レジに入っていると、一人の男性がやってきた。片手に小さなメモを握りしめている。
「ちょっとお尋ねしますが」
「はい、いらしゃいませ」
道案内か、靴のサイズ探しか、と身構えると、
「エプロンと三角巾はどこに売ってますかな?」
と想定外の質問がきて、ちょっと驚いた。
プレゼントかなあ?でも三角巾とはまた古風な、と思っていたら
「どっちもどこに行ってもなくて困っとるんですわ」
と言って、男性は渋面を作った。

三角巾なら分かるが、エプロンがどこに行ってもない、というのは考えにくい。探すのが不得手なのだろうか。
歳の頃、七十代後半から八十代くらいに見える。腰は少し曲がっているが、しっかりした足取りだし、耳もよく聴こえておられる。売り場を探せない、という感じではない。
「二階にエプロンコーナーがございます。エスカレーターで上がって頂くとすぐでございます」
二階の衣料品売り場には、スーパーにしては割とマシなエプロンが揃えてある。自宅用というより、プレゼント需要を見込んでの展開だ。母の日などにはよく売れる商品である。
普段からバカスカ売れるものではないため数は置いていないが、このご老人のお眼鏡にかなうものがあれば良い。

が、次に仰った言葉は意外なものだった。
「いやあ、今度『男の料理教室』ちゅうのに行くことにしまして。持ってくるものにエプロン、三角巾、と書いてあったんで、探しに来たんです。女物のエプロンは、紐が短くてねえ」
なるほど。
男性用のエプロンなんて、二階にはない。
残るは三階のキッチン関連売り場か、DIY売り場か。しかしDIYコーナーに三角巾はないだろう。
あるとしたら学校関連か?だったら子供用品売り場だ。
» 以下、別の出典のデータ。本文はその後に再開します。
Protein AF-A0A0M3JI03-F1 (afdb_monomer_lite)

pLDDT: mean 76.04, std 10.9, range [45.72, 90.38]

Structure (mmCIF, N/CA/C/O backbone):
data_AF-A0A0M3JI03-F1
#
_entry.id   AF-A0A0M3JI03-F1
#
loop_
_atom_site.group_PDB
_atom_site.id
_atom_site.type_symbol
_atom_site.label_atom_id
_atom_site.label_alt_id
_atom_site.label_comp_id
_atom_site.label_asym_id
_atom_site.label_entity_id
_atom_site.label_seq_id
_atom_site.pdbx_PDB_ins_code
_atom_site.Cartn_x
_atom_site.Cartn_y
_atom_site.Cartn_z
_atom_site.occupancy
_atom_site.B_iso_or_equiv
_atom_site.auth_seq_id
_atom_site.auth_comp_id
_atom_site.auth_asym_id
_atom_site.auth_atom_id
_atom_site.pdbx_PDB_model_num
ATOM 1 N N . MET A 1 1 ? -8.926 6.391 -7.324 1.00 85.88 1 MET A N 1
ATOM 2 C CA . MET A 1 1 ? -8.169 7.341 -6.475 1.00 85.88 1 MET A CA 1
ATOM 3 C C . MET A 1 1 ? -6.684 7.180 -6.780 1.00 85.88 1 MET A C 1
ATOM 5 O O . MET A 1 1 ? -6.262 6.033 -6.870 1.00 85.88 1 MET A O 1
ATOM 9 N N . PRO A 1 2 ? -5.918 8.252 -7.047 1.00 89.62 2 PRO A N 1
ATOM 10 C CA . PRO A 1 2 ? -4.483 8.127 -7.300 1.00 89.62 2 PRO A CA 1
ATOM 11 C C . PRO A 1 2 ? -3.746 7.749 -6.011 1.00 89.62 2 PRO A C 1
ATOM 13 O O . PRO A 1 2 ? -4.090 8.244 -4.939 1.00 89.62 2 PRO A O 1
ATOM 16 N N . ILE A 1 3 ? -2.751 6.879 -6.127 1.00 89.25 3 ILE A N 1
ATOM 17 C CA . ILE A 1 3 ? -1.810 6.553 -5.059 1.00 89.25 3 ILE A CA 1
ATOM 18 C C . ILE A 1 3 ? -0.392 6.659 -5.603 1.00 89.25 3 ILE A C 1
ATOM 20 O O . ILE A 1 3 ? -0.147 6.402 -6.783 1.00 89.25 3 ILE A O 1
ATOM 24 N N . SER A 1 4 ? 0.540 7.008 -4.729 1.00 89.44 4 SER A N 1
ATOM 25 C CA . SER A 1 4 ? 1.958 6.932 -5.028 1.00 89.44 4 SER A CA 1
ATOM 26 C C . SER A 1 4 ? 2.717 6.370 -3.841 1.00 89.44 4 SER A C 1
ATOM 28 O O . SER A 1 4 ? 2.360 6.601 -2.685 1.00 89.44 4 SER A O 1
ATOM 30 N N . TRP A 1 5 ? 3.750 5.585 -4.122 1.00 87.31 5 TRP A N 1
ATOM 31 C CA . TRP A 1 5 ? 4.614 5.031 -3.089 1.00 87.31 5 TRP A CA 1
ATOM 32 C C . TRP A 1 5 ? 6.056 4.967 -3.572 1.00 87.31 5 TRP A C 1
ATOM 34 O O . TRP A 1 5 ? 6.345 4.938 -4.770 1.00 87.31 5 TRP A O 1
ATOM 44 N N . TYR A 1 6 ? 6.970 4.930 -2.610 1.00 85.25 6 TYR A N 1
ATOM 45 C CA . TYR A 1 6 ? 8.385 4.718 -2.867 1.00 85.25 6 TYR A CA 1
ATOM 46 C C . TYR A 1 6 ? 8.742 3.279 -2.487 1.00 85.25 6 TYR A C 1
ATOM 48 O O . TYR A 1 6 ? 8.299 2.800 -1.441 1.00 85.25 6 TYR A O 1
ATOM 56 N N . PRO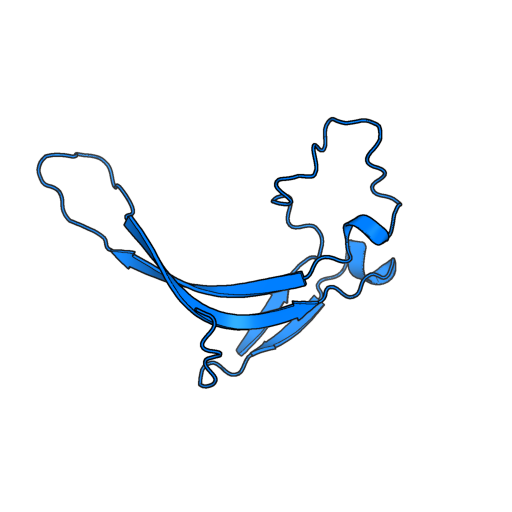 A 1 7 ? 9.574 2.581 -3.279 1.00 75.00 7 PRO A N 1
ATOM 57 C CA . PRO A 1 7 ? 9.958 1.198 -2.989 1.00 75.00 7 PRO A CA 1
ATOM 58 C C . PRO A 1 7 ? 10.817 1.059 -1.724 1.00 75.00 7 PRO A C 1
ATOM 60 O O . PRO A 1 7 ? 11.080 -0.049 -1.274 1.00 75.00 7 PRO A O 1
ATOM 63 N N . ARG A 1 8 ? 11.244 2.181 -1.135 1.00 71.00 8 ARG A N 1
ATOM 64 C CA . ARG A 1 8 ? 12.123 2.254 0.035 1.00 71.00 8 ARG A CA 1
ATOM 65 C C . ARG A 1 8 ? 11.377 2.554 1.324 1.00 71.00 8 ARG A C 1
ATOM 67 O O . ARG A 1 8 ? 11.840 3.361 2.126 1.00 71.00 8 ARG A O 1
ATOM 74 N N . ASN A 1 9 ? 10.211 1.950 1.518 1.00 58.62 9 ASN A N 1
ATOM 75 C CA . ASN A 1 9 ? 9.622 1.958 2.850 1.00 58.62 9 ASN A CA 1
ATOM 76 C C . ASN A 1 9 ? 10.614 1.268 3.794 1.00 58.62 9 ASN A C 1
ATOM 78 O O . ASN A 1 9 ? 10.864 0.073 3.669 1.00 58.62 9 ASN A O 1
ATOM 82 N N . PHE A 1 10 ? 11.200 2.038 4.716 1.00 51.75 10 PHE A N 1
ATOM 83 C CA . PHE A 1 10 ? 12.211 1.623 5.702 1.00 51.75 10 PHE A CA 1
ATOM 84 C C . PHE A 1 10 ? 11.697 0.596 6.731 1.00 51.75 10 PHE A C 1
ATOM 86 O O . PHE A 1 10 ? 12.303 0.382 7.773 1.00 51.75 10 PHE A O 1
ATOM 93 N N . THR A 1 11 ? 10.558 -0.028 6.452 1.00 54.28 11 THR A N 1
ATOM 94 C CA . THR A 1 11 ? 9.864 -1.012 7.277 1.00 54.28 11 THR A CA 1
ATOM 95 C C . THR A 1 11 ? 10.017 -2.410 6.691 1.00 54.28 11 THR A C 1
ATOM 97 O O . THR A 1 11 ? 9.068 -3.186 6.733 1.00 54.28 11 THR A O 1
ATOM 100 N N . ILE A 1 12 ? 11.162 -2.730 6.081 1.00 60.97 12 ILE A N 1
ATOM 101 C CA . ILE A 1 12 ? 11.494 -4.128 5.799 1.00 60.97 12 ILE A CA 1
ATOM 102 C C . ILE A 1 12 ? 11.959 -4.708 7.141 1.00 60.97 12 ILE A C 1
ATOM 104 O O . ILE A 1 12 ? 13.055 -4.357 7.578 1.00 60.97 12 ILE A O 1
ATOM 108 N N . PRO A 1 13 ? 11.144 -5.523 7.837 1.00 60.03 13 PRO A N 1
ATOM 109 C CA . PRO A 1 13 ? 11.437 -5.917 9.218 1.00 60.03 13 PRO A CA 1
ATOM 110 C C . PRO A 1 13 ? 12.733 -6.727 9.316 1.00 60.03 13 PRO A C 1
ATOM 112 O O . PRO A 1 13 ? 13.457 -6.626 10.302 1.00 60.03 13 PRO A O 1
ATOM 115 N N . ASP A 1 14 ? 13.035 -7.473 8.253 1.00 61.81 14 ASP A N 1
ATOM 116 C CA . ASP A 1 14 ? 14.182 -8.374 8.160 1.00 61.81 14 ASP A CA 1
ATOM 117 C C . ASP A 1 14 ? 15.458 -7.678 7.658 1.00 61.81 14 ASP A C 1
ATOM 119 O O . ASP A 1 14 ? 16.535 -8.273 7.655 1.00 61.81 14 ASP A O 1
ATOM 123 N N . LEU A 1 15 ? 15.364 -6.417 7.220 1.00 63.50 15 LEU A N 1
ATOM 124 C CA . LEU A 1 15 ? 16.494 -5.682 6.659 1.00 63.50 15 LEU A CA 1
ATOM 125 C C . LEU A 1 15 ? 17.116 -4.820 7.755 1.00 63.50 15 LEU A C 1
ATOM 127 O O . LEU A 1 15 ? 16.722 -3.676 7.994 1.00 63.50 15 LEU A O 1
ATOM 131 N N . ASN A 1 16 ? 18.109 -5.377 8.442 1.00 65.31 16 ASN A N 1
ATOM 132 C CA . ASN A 1 16 ? 18.903 -4.604 9.380 1.00 65.31 16 ASN A CA 1
ATOM 133 C C . ASN A 1 16 ? 19.789 -3.621 8.598 1.00 65.31 16 ASN A C 1
ATOM 135 O O . ASN A 1 16 ? 20.841 -3.988 8.089 1.00 65.31 16 ASN A O 1
ATOM 139 N N . LEU A 1 17 ? 19.365 -2.358 8.508 1.00 60.91 17 LEU A N 1
ATOM 140 C CA . LEU A 1 17 ? 20.093 -1.287 7.810 1.00 60.91 17 LEU A CA 1
ATOM 141 C C . LEU A 1 17 ? 21.499 -1.017 8.380 1.00 60.91 17 LEU A C 1
ATOM 143 O O . LEU A 1 17 ? 22.287 -0.331 7.734 1.00 60.91 17 LEU A O 1
ATOM 147 N N . MET A 1 18 ? 21.808 -1.520 9.581 1.00 60.25 18 MET A N 1
ATOM 148 C CA . MET A 1 18 ? 23.137 -1.419 10.195 1.00 60.25 18 MET A CA 1
ATOM 149 C C . MET A 1 18 ? 24.053 -2.591 9.820 1.00 60.25 18 MET A C 1
ATOM 151 O O . MET A 1 18 ? 25.262 -2.527 10.060 1.00 60.25 18 MET A O 1
ATOM 155 N N . ASP A 1 19 ? 23.509 -3.651 9.217 1.00 65.19 19 ASP A N 1
ATOM 156 C CA . ASP A 1 19 ? 24.309 -4.741 8.678 1.00 65.19 19 ASP A CA 1
ATOM 157 C C . ASP A 1 19 ? 25.012 -4.283 7.390 1.00 65.19 19 ASP A C 1
ATOM 159 O O . ASP A 1 19 ? 24.389 -3.882 6.407 1.00 65.19 19 ASP A O 1
ATOM 163 N N . HIS A 1 20 ? 26.344 -4.347 7.397 1.00 61.88 20 HIS A N 1
ATOM 164 C CA . HIS A 1 20 ? 27.197 -3.941 6.277 1.00 61.88 20 HIS A CA 1
ATOM 165 C C . HIS A 1 20 ? 27.068 -4.871 5.057 1.00 61.88 20 HIS A C 1
ATOM 167 O O . HIS A 1 20 ? 27.609 -4.572 3.989 1.00 61.88 20 HIS A O 1
ATOM 173 N N . SER A 1 21 ? 26.360 -5.996 5.199 1.00 65.56 21 SER A N 1
ATOM 174 C CA . SER A 1 21 ? 26.005 -6.884 4.091 1.00 65.56 21 SER A CA 1
ATOM 175 C C . SER A 1 21 ? 24.948 -6.274 3.154 1.00 65.56 21 SER A C 1
ATOM 177 O O . SER A 1 21 ? 24.924 -6.594 1.962 1.00 65.56 21 SER A O 1
ATOM 179 N N . VAL A 1 22 ? 24.118 -5.349 3.652 1.00 68.69 22 VAL A N 1
ATOM 180 C CA . VAL A 1 22 ? 23.025 -4.739 2.890 1.00 68.69 22 VAL A CA 1
ATOM 181 C C . VAL A 1 22 ? 23.562 -3.625 1.995 1.00 68.69 22 VAL A C 1
ATOM 183 O O . VAL A 1 22 ? 23.898 -2.526 2.437 1.00 68.69 22 VAL A O 1
ATOM 186 N N . ARG A 1 23 ? 23.604 -3.884 0.687 1.00 75.00 23 ARG A N 1
ATOM 187 C CA . ARG A 1 23 ? 24.004 -2.890 -0.316 1.00 75.00 23 ARG A CA 1
ATOM 188 C C . ARG A 1 23 ? 22.774 -2.207 -0.900 1.00 75.00 23 ARG A C 1
ATOM 190 O O . ARG A 1 23 ? 22.049 -2.80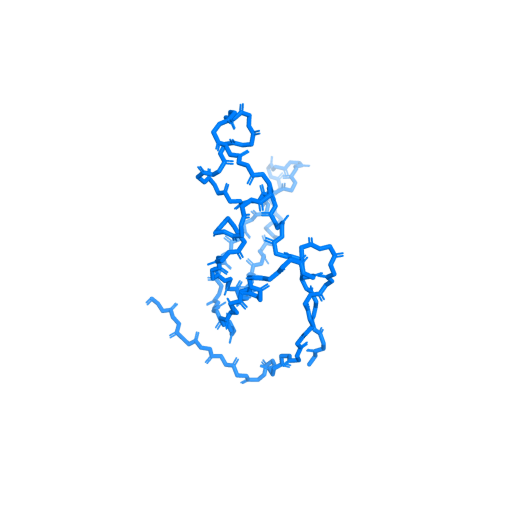8 -1.680 1.00 75.00 23 ARG A O 1
ATOM 197 N N . LEU A 1 24 ? 22.599 -0.912 -0.628 1.00 75.75 24 LEU A N 1
ATOM 198 C C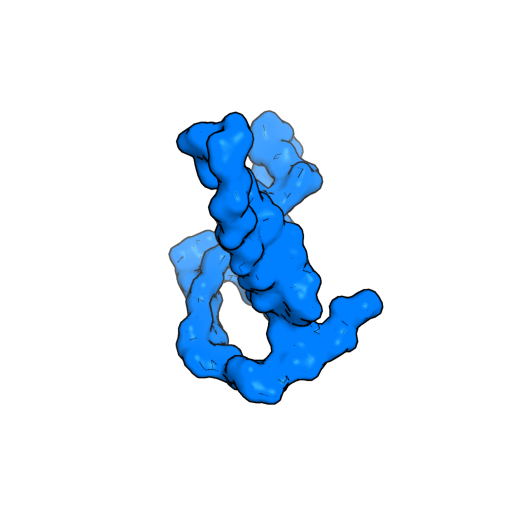A . LEU A 1 24 ? 21.521 -0.094 -1.222 1.00 75.75 24 LEU A CA 1
ATOM 199 C C . LEU A 1 24 ? 21.576 -0.013 -2.761 1.00 75.75 24 LEU A C 1
ATOM 201 O O . LEU A 1 24 ? 20.623 0.441 -3.403 1.00 75.75 24 LEU A O 1
ATOM 205 N N . SER A 1 25 ? 22.711 -0.392 -3.353 1.00 78.12 25 SER A N 1
ATOM 206 C CA . SER A 1 25 ? 22.901 -0.479 -4.797 1.00 78.12 25 SER A CA 1
ATOM 207 C C . SER A 1 25 ? 22.329 -1.752 -5.421 1.00 78.12 25 SER A C 1
ATOM 209 O O . SER A 1 25 ? 22.141 -1.756 -6.638 1.00 78.12 25 SER A O 1
ATOM 211 N N . ASP A 1 26 ? 22.066 -2.789 -4.627 1.00 79.19 26 ASP A N 1
ATOM 212 C CA . ASP A 1 26 ? 21.435 -4.025 -5.078 1.00 79.19 26 ASP A CA 1
ATOM 213 C C . ASP A 1 26 ? 19.972 -3.746 -5.450 1.00 79.19 26 ASP A C 1
ATOM 215 O O . ASP A 1 26 ? 19.281 -3.016 -4.744 1.00 79.19 26 ASP A O 1
ATOM 219 N N . ASP A 1 27 ? 19.501 -4.272 -6.579 1.00 77.50 27 ASP A N 1
ATOM 220 C CA . ASP A 1 27 ? 18.096 -4.141 -6.970 1.00 77.50 27 ASP A CA 1
ATOM 221 C C . ASP A 1 27 ? 17.215 -5.123 -6.188 1.00 77.50 27 ASP A C 1
ATOM 223 O O . ASP A 1 27 ? 16.072 -4.828 -5.863 1.00 77.50 27 ASP A O 1
ATOM 227 N N . THR A 1 28 ? 17.726 -6.287 -5.794 1.00 77.25 28 THR A N 1
ATOM 228 C CA . THR A 1 28 ? 16.912 -7.338 -5.159 1.00 77.25 28 THR A CA 1
ATOM 229 C C . THR A 1 28 ? 16.165 -6.862 -3.905 1.00 77.25 28 THR A C 1
ATOM 231 O O . THR A 1 28 ? 15.017 -7.258 -3.699 1.00 77.25 28 THR A O 1
ATOM 234 N N . ILE A 1 29 ? 16.738 -5.926 -3.140 1.00 78.25 29 ILE A N 1
ATOM 235 C CA . ILE A 1 29 ? 16.127 -5.351 -1.928 1.00 78.25 29 ILE A CA 1
ATOM 236 C C . ILE A 1 29 ? 14.862 -4.524 -2.200 1.00 78.25 29 ILE A C 1
ATOM 238 O O . ILE A 1 29 ? 14.072 -4.292 -1.287 1.00 78.25 29 ILE A O 1
ATOM 242 N N . TYR A 1 30 ? 14.651 -4.065 -3.438 1.00 78.81 30 TYR A N 1
ATOM 243 C CA . TYR A 1 30 ? 13.473 -3.283 -3.817 1.00 78.81 30 TYR A CA 1
ATOM 244 C C . TYR A 1 30 ? 12.359 -4.149 -4.416 1.00 78.81 30 TYR A C 1
ATOM 246 O O . TYR A 1 30 ? 11.236 -3.665 -4.557 1.00 78.81 30 TYR A O 1
ATOM 254 N N . GLY A 1 31 ? 12.623 -5.426 -4.719 1.00 79.25 31 GLY A N 1
ATOM 255 C CA . GLY A 1 31 ? 11.690 -6.390 -5.320 1.00 79.25 31 GLY A CA 1
ATOM 256 C C . GLY A 1 31 ? 10.608 -6.934 -4.380 1.00 79.25 31 GLY A C 1
ATOM 257 O O . GLY A 1 31 ? 10.233 -8.098 -4.483 1.00 79.25 31 GLY A O 1
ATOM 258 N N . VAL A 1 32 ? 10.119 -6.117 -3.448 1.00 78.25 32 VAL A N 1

中学生くらいまで必要なものが一通り揃っているから、もしかしたら大人でも使えそうなものがあるかも知れない。
推理していてもしょうがないので、取り敢えずインカムで問い合わせる。
「男性用のエプロンと三角巾、お取り扱いある売り場、どこかにございますでしょうか?お客様がお探しですので、応答お願いします」
インカムは暫くシーンとして、誰からも返答がなかった。
「ダメでしょうなあ。参ったなあ。どこ行きゃ良いんだ・・・」
マイク片手に待機する私を見ながら、男性は落胆した様子を見せた。
ネット通販だと容易く見つかるんじゃないでしょうか、と言いたいが、そう出来るならわざわざ出歩いて探し回ったりしないだろう。

「住居関連のOです!こちらのキッチン関連売り場にお取り扱いございますが、数は少ないです。それでもよろしければご案内下さい」
待つこと約一分。もうダメかなと思ったら、三階のベテラン社員Oさんが返事をくれた。
ある、という事実に驚きつつ、
「お待たせしました!三階でお取り扱いありますが、ほんの少しだそうです。それでもよろしければ、どうぞ」
と言うと、男性の顔がパッと明るくなった。
「あるの!ここ、凄いねえ!あるって言われたの、初めてだよ!三階だね!ありがとう!」
男性は嬉しそうにお礼を言って、颯爽とエスカレーターに向かった。
気に入ったのを見つけられると良いんだけど。
微笑ましい気持ちで見送った。

時折、地区の広報誌に『男の料理教室』と銘打った募集記事が載っていることがある。
『独り暮らしで食事がおろそかになっていませんか?』
『たまには腕をふるってみましょう!気分転換にもなりますよ』
などという文言が添えられている。
男性もそれを見て応募したのだろうか。

伴侶に先立たれて、慣れない家事を前に途方に暮れる男性が多いのはちょくちょく聞く。それまでやった事のない毎日の作業が、年齢もあって重荷になってしまうらしい。生きる気力にも繋がる、切実な話である。
今時の男性は奥様と家事分担も上手になさっている方が多いから、こんなことになってもそう慌てないだろうけど。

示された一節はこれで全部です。